Did American geographical growth help or hinder national unity?

Did American geographical growth help or hinder national unity?

            Debates regarding the contribution of America’s geographical growth towards its achievement of national unity have been in existence for years. Several people still believe that America has not yet experienced national unity while others believe that the country is united than ever before. The partial geographical growth among states has led to even more divergent opinions on whether a country is really united or not. According to Basil Hall, one of the greatest British adventurers of the 19th century, there were large tracks of unoccupied land in America in the early 1800s (Hall, 1829). In reality, the American geographical growth has hindered national unity because it has led to large economic inequality among the minority groups and the whites who are often viewed as a more privileged community than others.

            It is apparently true that American geographical growth has led to intense class wars in the country. The majority of the minority groups consider themselves less privileged and fault the government for their economic positions in their states. Such wrangles originate from the historical biased distribution of resources across America. From the primary resource, Missouri Controversy Documents, 1819-1920, over representation of the Southerners in the federal government was discussed. The Virginians, for example, were privileged to hold the presidency for a span of thirty-two years, meaning that by this time, more resources were channeled to the same state, leaving aside other member states (Pitkin, 1940).
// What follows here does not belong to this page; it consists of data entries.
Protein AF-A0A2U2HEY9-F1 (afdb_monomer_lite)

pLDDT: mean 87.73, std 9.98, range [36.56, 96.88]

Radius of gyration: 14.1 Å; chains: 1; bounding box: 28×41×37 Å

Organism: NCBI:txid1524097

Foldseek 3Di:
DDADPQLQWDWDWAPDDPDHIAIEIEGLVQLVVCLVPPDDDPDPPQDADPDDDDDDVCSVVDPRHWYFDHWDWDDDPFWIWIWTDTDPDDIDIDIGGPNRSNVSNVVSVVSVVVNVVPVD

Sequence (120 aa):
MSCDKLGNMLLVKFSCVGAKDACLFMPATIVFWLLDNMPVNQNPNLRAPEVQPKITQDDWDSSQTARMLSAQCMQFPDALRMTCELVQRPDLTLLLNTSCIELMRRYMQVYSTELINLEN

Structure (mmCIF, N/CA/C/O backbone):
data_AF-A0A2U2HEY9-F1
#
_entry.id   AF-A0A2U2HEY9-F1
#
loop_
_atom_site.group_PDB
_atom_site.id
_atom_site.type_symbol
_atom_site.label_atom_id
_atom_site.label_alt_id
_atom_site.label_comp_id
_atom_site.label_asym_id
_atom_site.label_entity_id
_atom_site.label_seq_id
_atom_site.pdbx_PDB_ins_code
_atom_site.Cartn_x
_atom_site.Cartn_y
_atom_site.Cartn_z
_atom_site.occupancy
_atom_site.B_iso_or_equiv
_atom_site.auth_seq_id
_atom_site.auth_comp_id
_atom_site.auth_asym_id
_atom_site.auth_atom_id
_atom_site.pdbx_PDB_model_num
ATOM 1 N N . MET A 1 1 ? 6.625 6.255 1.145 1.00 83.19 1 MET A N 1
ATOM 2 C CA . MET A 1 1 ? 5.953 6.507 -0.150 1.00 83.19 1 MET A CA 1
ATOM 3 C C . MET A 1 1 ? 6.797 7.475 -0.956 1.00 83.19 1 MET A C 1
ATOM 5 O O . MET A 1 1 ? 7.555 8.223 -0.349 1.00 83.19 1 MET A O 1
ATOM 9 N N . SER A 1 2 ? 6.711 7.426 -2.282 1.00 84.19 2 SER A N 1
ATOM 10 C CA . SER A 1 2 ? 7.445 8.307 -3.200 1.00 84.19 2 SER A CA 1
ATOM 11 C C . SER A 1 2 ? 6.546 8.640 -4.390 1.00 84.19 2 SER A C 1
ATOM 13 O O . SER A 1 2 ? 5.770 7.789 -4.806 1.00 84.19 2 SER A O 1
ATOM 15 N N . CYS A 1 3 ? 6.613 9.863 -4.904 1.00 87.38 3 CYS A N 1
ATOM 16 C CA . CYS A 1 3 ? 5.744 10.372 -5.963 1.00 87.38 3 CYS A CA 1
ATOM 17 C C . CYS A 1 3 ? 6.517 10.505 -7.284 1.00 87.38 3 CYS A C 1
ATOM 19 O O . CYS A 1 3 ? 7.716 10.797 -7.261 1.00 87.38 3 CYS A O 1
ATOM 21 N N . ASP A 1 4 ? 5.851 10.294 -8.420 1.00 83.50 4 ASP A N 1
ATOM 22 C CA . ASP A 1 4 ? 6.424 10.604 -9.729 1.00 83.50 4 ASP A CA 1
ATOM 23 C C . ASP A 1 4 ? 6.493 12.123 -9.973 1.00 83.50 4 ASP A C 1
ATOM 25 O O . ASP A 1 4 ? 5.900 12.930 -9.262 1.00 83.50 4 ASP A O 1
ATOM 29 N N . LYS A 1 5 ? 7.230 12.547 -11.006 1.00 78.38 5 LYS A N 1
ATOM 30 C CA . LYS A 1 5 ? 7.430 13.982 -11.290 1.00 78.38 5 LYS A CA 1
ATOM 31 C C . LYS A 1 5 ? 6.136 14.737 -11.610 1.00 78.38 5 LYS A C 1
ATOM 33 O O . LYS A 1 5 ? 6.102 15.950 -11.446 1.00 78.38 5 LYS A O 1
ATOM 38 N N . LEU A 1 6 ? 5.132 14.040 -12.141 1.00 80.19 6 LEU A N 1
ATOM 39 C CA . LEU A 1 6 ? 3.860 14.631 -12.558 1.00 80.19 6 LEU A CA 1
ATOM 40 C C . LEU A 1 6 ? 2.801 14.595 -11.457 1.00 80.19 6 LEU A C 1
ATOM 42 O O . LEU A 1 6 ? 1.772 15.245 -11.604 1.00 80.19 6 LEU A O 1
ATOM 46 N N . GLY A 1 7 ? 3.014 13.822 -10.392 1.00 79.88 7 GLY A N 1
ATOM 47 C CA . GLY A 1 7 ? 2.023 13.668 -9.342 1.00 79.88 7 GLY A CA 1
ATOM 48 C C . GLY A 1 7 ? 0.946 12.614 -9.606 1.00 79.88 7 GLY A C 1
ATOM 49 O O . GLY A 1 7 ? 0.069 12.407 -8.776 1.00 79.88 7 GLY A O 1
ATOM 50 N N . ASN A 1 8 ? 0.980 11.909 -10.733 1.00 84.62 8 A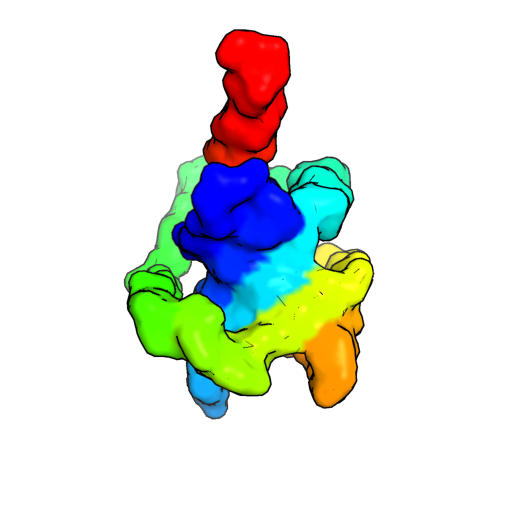SN A N 1
ATOM 51 C CA . ASN A 1 8 ? -0.087 10.985 -11.115 1.00 84.62 8 ASN A CA 1
ATOM 52 C C . ASN A 1 8 ? -0.022 9.648 -10.372 1.00 84.62 8 ASN A C 1
ATOM 54 O O . ASN A 1 8 ? -1.046 8.967 -10.228 1.00 84.62 8 ASN A O 1
ATOM 58 N N . MET A 1 9 ? 1.178 9.250 -9.948 1.00 88.00 9 MET A N 1
ATOM 59 C CA . MET A 1 9 ? 1.438 7.927 -9.398 1.00 88.00 9 MET A CA 1
ATOM 60 C C . MET A 1 9 ? 2.259 8.016 -8.117 1.00 88.00 9 MET A C 1
ATOM 62 O O . MET A 1 9 ? 3.342 8.600 -8.076 1.00 88.00 9 MET A O 1
ATOM 66 N N . LEU A 1 10 ? 1.762 7.341 -7.087 1.00 92.94 10 LEU A N 1
ATOM 67 C CA . LEU A 1 10 ? 2.435 7.180 -5.813 1.00 92.94 10 LEU A CA 1
ATOM 68 C C . LEU A 1 10 ? 2.991 5.757 -5.704 1.00 92.94 10 LEU A C 1
ATOM 70 O O . LEU A 1 10 ? 2.245 4.781 -5.719 1.00 92.94 10 LEU A O 1
ATOM 74 N N . LEU A 1 11 ? 4.305 5.623 -5.572 1.00 93.69 11 LEU A N 1
ATOM 75 C CA . LEU A 1 11 ? 4.957 4.370 -5.216 1.00 93.69 11 LEU A CA 1
ATOM 76 C C . LEU A 1 11 ? 4.810 4.125 -3.710 1.00 93.69 11 LEU A C 1
ATOM 78 O O . LEU A 1 11 ? 5.270 4.911 -2.867 1.00 93.69 11 LEU A O 1
ATOM 82 N N . VAL A 1 12 ? 4.171 3.011 -3.367 1.00 94.12 12 VAL A N 1
ATOM 83 C CA . VAL A 1 12 ? 3.904 2.599 -1.989 1.00 94.12 12 VAL A CA 1
ATOM 84 C C . VAL A 1 12 ? 4.607 1.280 -1.717 1.00 94.12 12 VAL A C 1
ATOM 86 O O . VAL A 1 12 ? 4.445 0.313 -2.457 1.00 94.12 12 VAL A O 1
ATOM 89 N N . LYS A 1 13 ? 5.379 1.245 -0.629 1.00 94.19 13 LYS A N 1
ATOM 90 C CA . LYS A 1 13 ? 6.112 0.066 -0.178 1.00 94.19 13 LYS A CA 1
ATOM 91 C C . LYS A 1 13 ? 5.642 -0.327 1.214 1.00 94.19 13 LYS A C 1
ATOM 93 O O . LYS A 1 13 ? 5.607 0.512 2.114 1.00 94.19 13 LYS A O 1
ATOM 98 N N . PHE A 1 14 ? 5.292 -1.594 1.373 1.00 91.19 14 PHE A N 1
ATOM 99 C CA . PHE A 1 14 ? 4.816 -2.187 2.613 1.00 91.19 14 PHE A CA 1
ATOM 100 C C . PHE A 1 14 ? 5.853 -3.181 3.109 1.00 91.19 14 PHE A C 1
ATOM 102 O O . PHE A 1 14 ? 6.250 -4.071 2.358 1.00 91.19 14 PHE A O 1
ATOM 109 N N . SER A 1 15 ? 6.273 -3.041 4.366 1.00 89.69 15 SER A N 1
ATOM 110 C CA . SER A 1 15 ? 7.096 -4.065 4.999 1.00 89.69 15 SER A CA 1
ATOM 111 C C . SER A 1 15 ? 6.206 -5.135 5.613 1.00 89.69 15 SER A C 1
ATOM 113 O O . SER A 1 15 ? 5.249 -4.819 6.324 1.00 89.69 15 SER A O 1
ATOM 115 N N . CYS A 1 16 ? 6.490 -6.396 5.295 1.00 85.94 16 CYS A N 1
ATOM 116 C CA . CYS A 1 16 ? 5.651 -7.527 5.670 1.00 85.94 16 CYS A CA 1
ATOM 117 C C . CYS A 1 16 ? 6.348 -8.395 6.722 1.00 85.94 16 CYS A C 1
ATOM 119 O O . CYS A 1 16 ? 7.518 -8.747 6.592 1.00 85.94 16 CYS A O 1
ATOM 121 N N . VAL A 1 17 ? 5.614 -8.798 7.760 1.00 84.88 17 VAL A N 1
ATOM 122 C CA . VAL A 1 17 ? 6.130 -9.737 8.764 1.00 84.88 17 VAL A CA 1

Such massive differences in the allocation of resources led to the drafting of several amendments including the Tallmadge amendment of 1819. It is, therefore worth stressing that there is no way a country would become united when some states were getting more benefits from the presidency and federal government at the expense of others.

            The geographical growth has also led to the spread of divisive politics across America, hence leading to more disunity rather than unity. For so long, the Democratic party has been linked to the people of minority groups including African Americans, Hispanic Americans, and so much more. The political agenda of such parties have, therefore, been aligned to meet the demands of their followers. The same applied to the Republican Party, which has for centuries been accused of propagating capitalist ideologies in the nation (Pitkin, 1940). With these differing opinions, Americans have been divided along political party lines. In the recent past, the divisions have led to an exchange of insulting words among the top seating government leaders, a trend that has led to worse political discussions across the social media channels. It, is, therefore, high time for both federal and state governments to enhance equal distribution of resources across states.

            Overall, American geographical growth has led to more divisions among racial groups and disunity than ever before. As explained in this resourceful paper, the trickle-down effect of the nation’s geographical growth has not benefited everyone in the country. To date, more Americans are left homeless, as others live below the poverty levels. Such differences in the economic standards among citizens have fueled more discussions on the increasing wealth gap between the rich and the poor. The differences in political ideologies touching on the biased geographical growth have led to more disunity than ever before. It, is, therefore, crucial for the ruling government to impose fair regulations that support the minority groups and large groups of families who languish in poverty. Such laws should, therefore, consider balanced geographical growth and development without focusing on the few rich communities alone.


Hall, B. (1829). Travels in North America, in the Years 1827 and 1828 (Vol. 1). Carey, Lee & Carey.

Pitkin, T. M. (1940). “Western Republicans and the Tariff in 1860.” The Mississippi Valley Historical Review27(3), 401-420.